- Kočno ob Ložnici Location in Slovenia
- Coordinates: 46°20′11.58″N 15°36′52.38″E﻿ / ﻿46.3365500°N 15.6145500°E
- Country: Slovenia
- Traditional region: Styria
- Statistical region: Drava
- Municipality: Slovenska Bistrica

Area
- • Total: 2.32 km^{2} (0.90 sq mi)
- Elevation: 279.3 m (916.3 ft)

Population (2002)
- • Total: 150

= Kočno ob Ložnici =

Kočno ob Ložnici (/sl/, sometimes Kočno pri Ložnici) is a village on the right bank of the Ložnica River in the Municipality of Slovenska Bistrica in northeastern Slovenia. The area is part of the traditional region of Styria.
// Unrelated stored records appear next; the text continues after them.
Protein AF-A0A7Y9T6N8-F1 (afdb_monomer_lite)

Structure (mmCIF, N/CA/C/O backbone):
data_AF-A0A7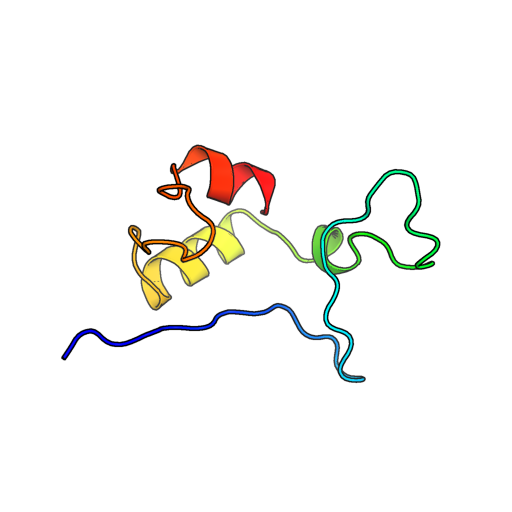Y9T6N8-F1
#
_entry.id   AF-A0A7Y9T6N8-F1
#
loop_
_atom_site.group_PDB
_atom_site.id
_atom_site.type_symbol
_atom_site.label_atom_id
_atom_site.label_alt_id
_atom_site.label_comp_id
_atom_site.label_asym_id
_atom_site.label_entity_id
_atom_site.label_seq_id
_atom_site.pdbx_PDB_ins_code
_atom_site.Cartn_x
_atom_site.Cartn_y
_atom_site.Cartn_z
_atom_site.occupancy
_atom_site.B_iso_or_equiv
_atom_site.auth_seq_id
_atom_site.auth_comp_id
_atom_site.auth_asym_id
_atom_site.auth_atom_id
_atom_site.pdbx_PDB_model_num
ATOM 1 N N . MET A 1 1 ? -11.976 12.509 23.359 1.00 65.75 1 MET A N 1
ATOM 2 C CA . MET A 1 1 ? -10.943 12.782 22.333 1.00 65.75 1 MET A CA 1
ATOM 3 C C . MET A 1 1 ? -11.133 11.837 21.165 1.00 65.75 1 MET A C 1
ATOM 5 O O . MET A 1 1 ? -11.217 10.634 21.386 1.00 65.75 1 MET A O 1
ATOM 9 N N . ARG A 1 2 ? -11.223 12.363 19.944 1.00 79.88 2 ARG A N 1
ATOM 10 C CA . ARG A 1 2 ? -11.367 11.546 18.736 1.00 79.88 2 ARG A CA 1
ATOM 11 C C . ARG A 1 2 ? -10.026 10.882 18.392 1.00 79.88 2 ARG A C 1
ATOM 13 O O . ARG A 1 2 ? -8.986 11.523 18.504 1.00 79.88 2 ARG A O 1
ATOM 20 N N . LYS A 1 3 ? -10.041 9.598 18.022 1.00 75.44 3 LYS A N 1
ATOM 21 C CA . LYS A 1 3 ? -8.836 8.832 17.664 1.00 75.44 3 LYS A CA 1
ATOM 22 C C . LYS A 1 3 ? -8.575 8.941 16.160 1.00 75.44 3 LYS A C 1
ATOM 24 O O . LYS A 1 3 ? -9.496 8.737 15.372 1.00 75.44 3 LYS A O 1
ATOM 29 N N . LEU A 1 4 ? -7.337 9.255 15.783 1.00 80.19 4 LEU A N 1
ATOM 30 C CA . LEU A 1 4 ? -6.866 9.173 14.400 1.00 80.19 4 LEU A CA 1
ATOM 31 C C . LEU A 1 4 ? -6.431 7.733 14.113 1.00 80.19 4 LEU A C 1
ATOM 33 O O . LEU A 1 4 ? -5.743 7.125 14.932 1.00 80.19 4 LEU A O 1
ATOM 37 N N . LYS A 1 5 ? -6.855 7.196 12.968 1.00 75.81 5 LYS A N 1
ATOM 38 C CA . LYS A 1 5 ? -6.418 5.896 12.448 1.00 75.81 5 LYS A CA 1
ATOM 39 C C . LYS A 1 5 ? -5.655 6.152 11.150 1.00 75.81 5 LYS A C 1
ATOM 41 O O . LYS A 1 5 ? -6.177 6.860 10.293 1.00 75.81 5 LYS A O 1
ATOM 46 N N . ILE A 1 6 ? -4.452 5.597 11.031 1.00 79.00 6 ILE A N 1
ATOM 47 C CA . ILE A 1 6 ? -3.614 5.665 9.828 1.00 79.00 6 ILE A CA 1
ATOM 48 C C . ILE A 1 6 ? -3.526 4.249 9.262 1.00 79.00 6 ILE A C 1
ATOM 50 O O . ILE A 1 6 ? -3.321 3.300 10.020 1.00 79.00 6 ILE A O 1
ATOM 54 N N . ILE A 1 7 ? -3.747 4.112 7.958 1.00 78.94 7 ILE A N 1
ATOM 55 C CA . ILE A 1 7 ? -3.708 2.844 7.228 1.00 78.94 7 ILE A CA 1
ATOM 56 C C . ILE A 1 7 ? -2.920 3.127 5.956 1.00 78.94 7 ILE A C 1
ATOM 58 O O . ILE A 1 7 ? -3.261 4.054 5.228 1.00 78.94 7 ILE A O 1
ATOM 62 N N . GLU A 1 8 ? -1.873 2.350 5.715 1.00 81.06 8 GLU A N 1
ATOM 63 C CA . GLU A 1 8 ? -0.910 2.573 4.638 1.00 81.06 8 GLU A CA 1
ATOM 64 C C . GLU A 1 8 ? -0.585 1.231 3.984 1.00 81.06 8 GLU A C 1
ATOM 66 O O . GLU A 1 8 ? -0.514 0.202 4.663 1.00 81.06 8 GLU A O 1
ATOM 71 N N . HIS A 1 9 ? -0.341 1.251 2.676 1.00 81.38 9 HIS A N 1
ATOM 72 C CA . HIS A 1 9 ? 0.381 0.171 2.019 1.00 81.38 9 HIS A CA 1
ATOM 73 C C . HIS A 1 9 ? 1.860 0.544 2.005 1.00 81.38 9 HIS A C 1
ATOM 75 O O . HIS A 1 9 ? 2.234 1.563 1.427 1.00 81.38 9 HIS A O 1
ATOM 81 N N . ILE A 1 10 ? 2.687 -0.283 2.639 1.00 85.94 10 ILE A N 1
ATOM 82 C CA . ILE A 1 10 ? 4.138 -0.119 2.681 1.00 85.94 10 ILE A CA 1
ATOM 83 C C . ILE A 1 10 ? 4.792 -1.362 2.089 1.00 85.94 10 ILE A C 1
ATOM 85 O O . ILE A 1 10 ? 4.364 -2.487 2.366 1.00 85.94 10 ILE A O 1
ATOM 89 N N . SER A 1 11 ? 5.796 -1.173 1.238 1.00 83.75 11 SER A N 1
ATOM 90 C CA . SER A 1 11 ? 6.594 -2.291 0.742 1.00 83.75 11 SER A CA 1
ATOM 91 C C . SER A 1 11 ? 7.505 -2.835 1.851 1.00 83.75 11 SER A C 1
ATOM 93 O O . SER A 1 11 ? 7.702 -2.208 2.894 1.00 83.75 11 SER A O 1
ATOM 95 N N . LEU A 1 12 ? 8.097 -4.011 1.638 1.00 88.38 12 LEU A N 1
ATOM 96 C CA . LEU A 1 12 ? 8.996 -4.612 2.629 1.00 88.38 12 LEU A CA 1
ATOM 97 C C . LEU A 1 12 ? 10.254 -3.759 2.886 1.00 88.38 12 LEU A C 1
ATOM 99 O O . LEU A 1 12 ? 10.785 -3.759 3.993 1.00 88.38 12 LEU A O 1
ATOM 103 N N . ASP A 1 13 ? 10.708 -3.022 1.874 1.00 88.56 13 ASP A N 1
ATOM 104 C CA . ASP A 1 13 ? 11.825 -2.074 1.914 1.00 88.56 13 ASP A CA 1
ATOM 105 C C . ASP A 1 13 ? 11.418 -0.653 2.354 1.00 88.56 13 ASP A C 1
ATOM 107 O O . ASP A 1 1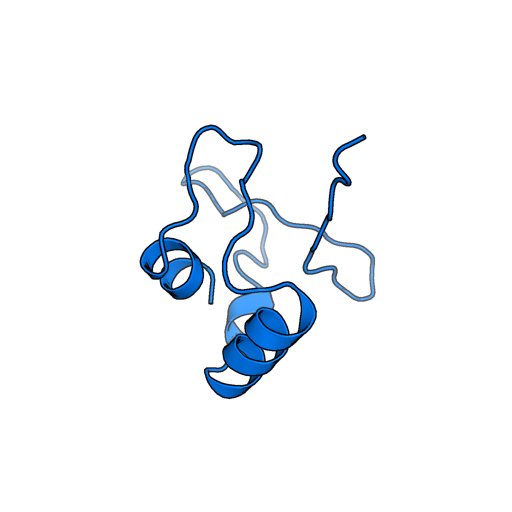3 ? 12.259 0.242 2.404 1.00 88.56 13 ASP A O 1
ATOM 111 N N . GLY A 1 14 ? 10.155 -0.446 2.745 1.00 85.75 14 GLY A N 1
ATOM 112 C CA . GLY A 1 14 ? 9.698 0.794 3.375 1.00 85.75 14 GLY A CA 1
ATOM 113 C C . GLY A 1 14 ? 9.176 1.867 2.416 1.00 85.75 14 GLY A C 1
ATOM 114 O O . GLY A 1 14 ? 9.005 3.015 2.827 1.00 85.75 14 GLY A O 1
ATOM 115 N N . VAL A 1 15 ? 8.909 1.525 1.155 1.00 82.62 15 VAL A N 1
ATOM 116 C CA . VAL A 1 15 ? 8.338 2.449 0.169 1.00 82.62 15 VAL A CA 1
ATOM 117 C C . VAL A 1 15 ? 6.868 2.695 0.481 1.00 82.62 15 VAL A C 1
ATOM 119 O O . VAL A 1 15 ? 6.057 1.769 0.540 1.00 82.62 15 VAL A O 1
ATOM 122 N N . ILE A 1 16 ? 6.529 3.974 0.616 1.00 82.94 16 ILE A N 1
ATOM 123 C CA . ILE A 1 16 ? 5.162 4.485 0.665 1.00 82.94 16 ILE A CA 1
ATOM 124 C C . ILE A 1 16 ? 5.017 5.429 -0.525 1.00 82.94 16 ILE A C 1
ATOM 126 O O . ILE A 1 16 ? 5.806 6.361 -0.679 1.00 82.94 16 ILE A O 1
ATOM 130 N N . GLN A 1 17 ? 4.033 5.174 -1.385 1.00 73.00 17 GLN A N 1
ATOM 131 C CA . GLN A 1 17 ? 3.837 5.929 -2.619 1.00 73.00 17 GLN A CA 1
ATOM 132 C C . GLN A 1 17 ? 2.534 6.726 -2.559 1.00 73.00 17 GLN A C 1
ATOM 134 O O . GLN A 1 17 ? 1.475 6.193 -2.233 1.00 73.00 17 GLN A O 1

It is now included with the rest of the municipality in the Drava Statistical Region.

==Name==
The name of the settlement was changed from Kočno to Kočno ob Ložnici in 1953.

== Landmarks ==

===St. Giles's Church===
The church dedicated to St. Giles (sv. Egidij) in Kočno was first mentioned in 1545. It is a typical example of a fortified church surrounded by walls, dominating the surrounding area. The church was erected when intense building of chapels of ease started. Later, it was renovated several times. It is a single-nave church with a bell tower in front of the entrance. The exterior is simple. The high altar with colonnade architecture is typically Baroque. The church contains works by Mihael Pogačnik, Franc Zemlik, and Jožef Straub from the first half of the 18th century.

===Slamnik Hayrack===
The Slamnik Hayrack is an example of a double hayrack, which is very rare for this part of Slovenia. The hayrack is an oak structure covered with red brick. It was built in 1884 by carpenters from Šentjur, who took three months to complete the carpentry and construction work. The structure is covered in wooden latticework. In the past, it was used for drying hay, and today it is used to store farm tools and machinery.